WHAT TO WORK ON:
Go to the line with "ATOM 21 O O" in the records below, then output it and each following line exactly, up to and including the line with "ATOM 31 C CA". Skip pictures and add nothing.

THE INPUT:
[Start of section]

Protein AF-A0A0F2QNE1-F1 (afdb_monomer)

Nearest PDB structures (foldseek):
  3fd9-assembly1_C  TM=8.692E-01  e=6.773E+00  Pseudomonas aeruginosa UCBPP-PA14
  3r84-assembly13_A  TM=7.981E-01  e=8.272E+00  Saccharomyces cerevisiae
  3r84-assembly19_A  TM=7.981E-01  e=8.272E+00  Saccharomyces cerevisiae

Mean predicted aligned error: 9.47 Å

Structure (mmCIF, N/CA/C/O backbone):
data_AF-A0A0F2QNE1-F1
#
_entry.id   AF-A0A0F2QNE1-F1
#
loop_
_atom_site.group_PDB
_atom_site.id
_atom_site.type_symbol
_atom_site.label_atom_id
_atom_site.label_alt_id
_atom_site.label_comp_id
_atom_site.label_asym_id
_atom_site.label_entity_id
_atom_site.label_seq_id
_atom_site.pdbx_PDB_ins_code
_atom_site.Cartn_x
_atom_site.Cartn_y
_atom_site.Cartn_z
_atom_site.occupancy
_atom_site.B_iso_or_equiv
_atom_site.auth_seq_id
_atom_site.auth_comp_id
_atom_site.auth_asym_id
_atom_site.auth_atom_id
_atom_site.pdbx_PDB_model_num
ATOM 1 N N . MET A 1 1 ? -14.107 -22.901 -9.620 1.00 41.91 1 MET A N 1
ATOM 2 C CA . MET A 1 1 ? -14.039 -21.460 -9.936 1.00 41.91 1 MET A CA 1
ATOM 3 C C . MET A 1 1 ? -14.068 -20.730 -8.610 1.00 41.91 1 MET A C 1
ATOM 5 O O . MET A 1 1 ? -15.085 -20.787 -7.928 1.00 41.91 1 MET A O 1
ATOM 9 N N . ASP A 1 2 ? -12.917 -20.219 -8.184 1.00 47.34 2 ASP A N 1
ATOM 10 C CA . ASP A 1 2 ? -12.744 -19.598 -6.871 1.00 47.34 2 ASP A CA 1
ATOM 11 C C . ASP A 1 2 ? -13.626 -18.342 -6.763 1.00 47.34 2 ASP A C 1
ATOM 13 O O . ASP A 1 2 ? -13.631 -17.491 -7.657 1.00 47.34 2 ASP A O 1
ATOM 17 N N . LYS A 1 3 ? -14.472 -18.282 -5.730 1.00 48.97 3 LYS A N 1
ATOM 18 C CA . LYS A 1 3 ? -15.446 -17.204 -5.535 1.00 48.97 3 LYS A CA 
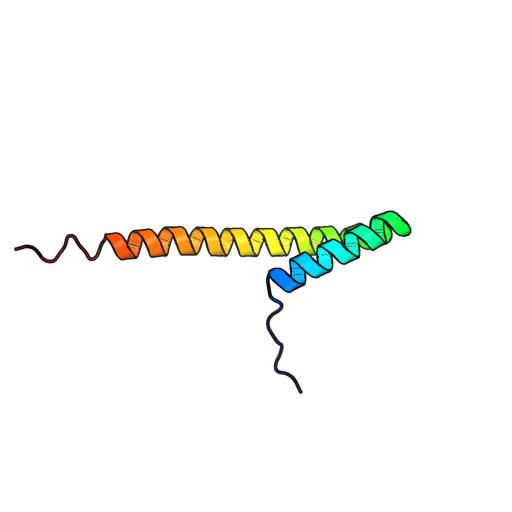1
ATOM 19 C C . LYS A 1 3 ? -14.714 -15.943 -5.082 1.00 48.97 3 LYS A C 1
ATOM 21 O O . LYS A 1 3 ? -14.679 -15.683 -3.887 1.00 48.97 3 LYS A O 1
ATOM 26 N N . GLY A 1 4 ? -14.190 -15.166 -6.033 1.00 48.50 4 GLY A N 1
ATOM 27 C CA . GLY A 1 4 ? -13.799 -13.762 -5.858 1.00 48.50 4 GLY A CA 1
ATOM 28 C 
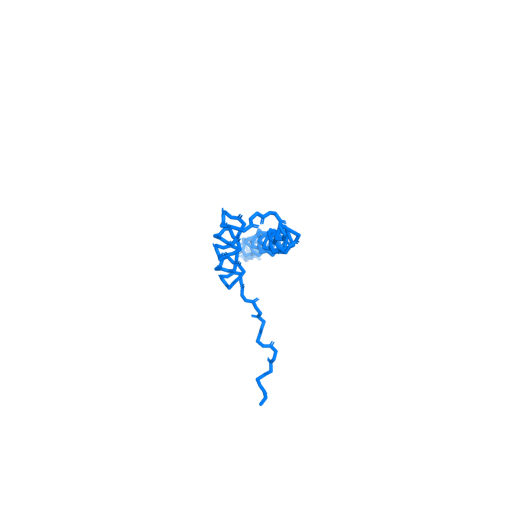C . GLY A 1 4 ? -13.207 -13.466 -4.483 1.00 48.50 4 GLY A C 1
ATOM 29 O O . GLY A 1 4 ? -13.793 -12.690 -3.722 1.00 48.50 4 GLY A O 1
ATOM 30 N N . GLN A 1 5 ? -12.111 -14.148 -4.138 1.00 59.59 5 GLN A N 1
ATOM 31 C CA . GLN A 1 5 ? -11.456 -13.967 -2.853 1.00 59.59 5 GLN A CA 1
ATOM 32 C C . GLN A 1 5 ? -11.156 -12.474 -2.680 1.00 59.59 5 GLN A C 1
ATOM 34 O O . GLN A 1 5 ? -10.527 -11.836 -3.528 1.00 59.59 5 GLN A O 1
ATOM 39 N N . ARG A 1 6 ? -11.722 -11.873 -1.626 1.00 79.06 6 ARG A N 1
ATOM 40 C CA . ARG A 1 6 ? -11.530 -10.451 -1.345 1.00 79.06 6 ARG A CA 1
ATOM 41 C C . ARG A 1 6 ? -10.046 -10.230 -1.098 1.00 79.06 6 ARG A C 1
ATOM 43 O O . ARG A 1 6 ? -9.549 -10.675 -0.069 1.00 79.06 6 ARG A O 1
ATOM 50 N N . VAL A 1 7 ? -9.397 -9.512 -2.014 1.00 84.12 7 VAL A N 1
ATOM 51 C CA . VAL A 1 7 ? -8.014 -9.054 -1.852 1.00 84.12 7 VAL A CA 1
ATOM 52 C C . VAL A 1 7 ? -7.866 -8.446 -0.462 1.00 84.12 7 VAL A C 1
ATOM 54 O O . VAL A 1 7 ? -8.641 -7.559 -0.090 1.00 84.12 7 VAL A O 1
ATOM 57 N N . THR A 1 8 ? -6.912 -8.939 0.310 1.00 90.69 8 THR A N 1
ATOM 58 C CA . THR A 1 8 ? -6.616 -8.508 1.677 1.00 90.69 8 THR A CA 1
ATOM 59 C C . THR A 1 8 ? -5.740 -7.253 1.685 1.00 90.69 8 THR A C 1
ATOM 61 O O . THR A 1 8 ? -5.129 -6.895 0.682 1.00 90.69 8 THR A O 1
ATOM 64 N N . GLU A 1 9 ? -5.675 -6.546 2.817 1.00 92.44 9 GLU A N 1
ATOM 65 C CA . GLU A 1 9 ? -4.746 -5.410 2.980 1.00 92.44 9 GLU A CA 1
ATOM 66 C C . GLU A 1 9 ? -3.285 -5.858 2.806 1.00 92.44 9 GLU A C 1
ATOM 68 O O . GLU A 1 9 ? -2.517 -5.194 2.118 1.00 92.44 9 GLU A O 1
ATOM 73 N N . GLN A 1 10 ? -2.939 -7.041 3.320 1.00 92.62 10 GLN A N 1
ATOM 74 C CA . GLN A 1 10 ? -1.598 -7.616 3.215 1.00 92.62 10 GLN A CA 1
ATOM 75 C C . GLN A 1 10 ? -1.196 -7.928 1.763 1.00 92.62 10 GLN A C 1
ATOM 77 O O . GLN A 1 10 ? -0.046 -7.727 1.370 1.00 92.62 10 GLN A O 1
ATOM 82 N N . GLU A 1 11 ? -2.136 -8.393 0.937 1.00 94.62 11 GLU A N 1
ATOM 83 C CA . GLU A 1 11 ? -1.890 -8.598 -0.496 1.00 94.62 11 GLU A CA 1
ATOM 84 C C . GLU A 1 11 ? -1.663 -7.271 -1.232 1.00 94.62 11 GLU A C 1
ATOM 86 O O . GLU A 1 11 ? -0.828 -7.206 -2.138 1.00 94.62 11 GLU A O 1
ATOM 91 N N . ILE A 1 12 ? -2.344 -6.195 -0.820 1.00 95.12 12 ILE A N 1
ATOM 92 C CA . ILE A 1 12 ? -2.116 -4.849 -1.365 1.00 95.12 12 ILE A CA 1
ATOM 93 C C . ILE A 1 12 ? -0.727 -4.336 -0.966 1.00 95.12 12 ILE A C 1
ATOM 95 O O . ILE A 1 12 ? 0.012 -3.876 -1.833 1.00 95.12 12 ILE A O 1
ATOM 99 N N . GLU A 1 13 ? -0.329 -4.471 0.300 1.00 96.44 13 GLU A N 1
ATOM 100 C CA . GLU A 1 13 ? 1.011 -4.095 0.789 1.00 96.44 13 GLU A CA 1
ATOM 101 C C . GLU A 1 13 ? 2.129 -4.869 0.073 1.00 96.44 13 GLU A C 1
ATOM 103 O O . GLU A 1 13 ? 3.148 -4.303 -0.342 1.00 96.44 13 GLU A O 1
ATOM 108 N N . THR A 1 14 ? 1.915 -6.169 -0.141 1.00 97.12 14 THR A N 1
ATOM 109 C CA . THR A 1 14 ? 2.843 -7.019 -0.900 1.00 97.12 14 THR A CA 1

[End of section]

RESULT OF THE TASK:
ATOM 21 O O . LYS A 1 3 ? -14.679 -15.683 -3.887 1.00 48.97 3 LYS A O 1
ATOM 26 N N . GLY A 1 4 ? -14.190 -15.166 -6.033 1.00 48.50 4 GLY A N 1
ATOM 27 C CA . GLY A 1 4 ? -13.799 -13.762 -5.858 1.00 48.50 4 GLY A CA 1
ATOM 28 C 
C . GLY A 1 4 ? -13.207 -13.466 -4.483 1.00 48.50 4 GLY A C 1
ATOM 29 O O . GLY A 1 4 ? -13.793 -12.690 -3.722 1.00 48.50 4 GLY A O 1
ATOM 30 N N . GLN A 1 5 ? -12.111 -14.148 -4.138 1.00 59.59 5 GLN A N 1
ATOM 31 C CA . GLN A 1 5 ? -11.456 -13.967 -2.853 1.00 59.59 5 GLN A CA 1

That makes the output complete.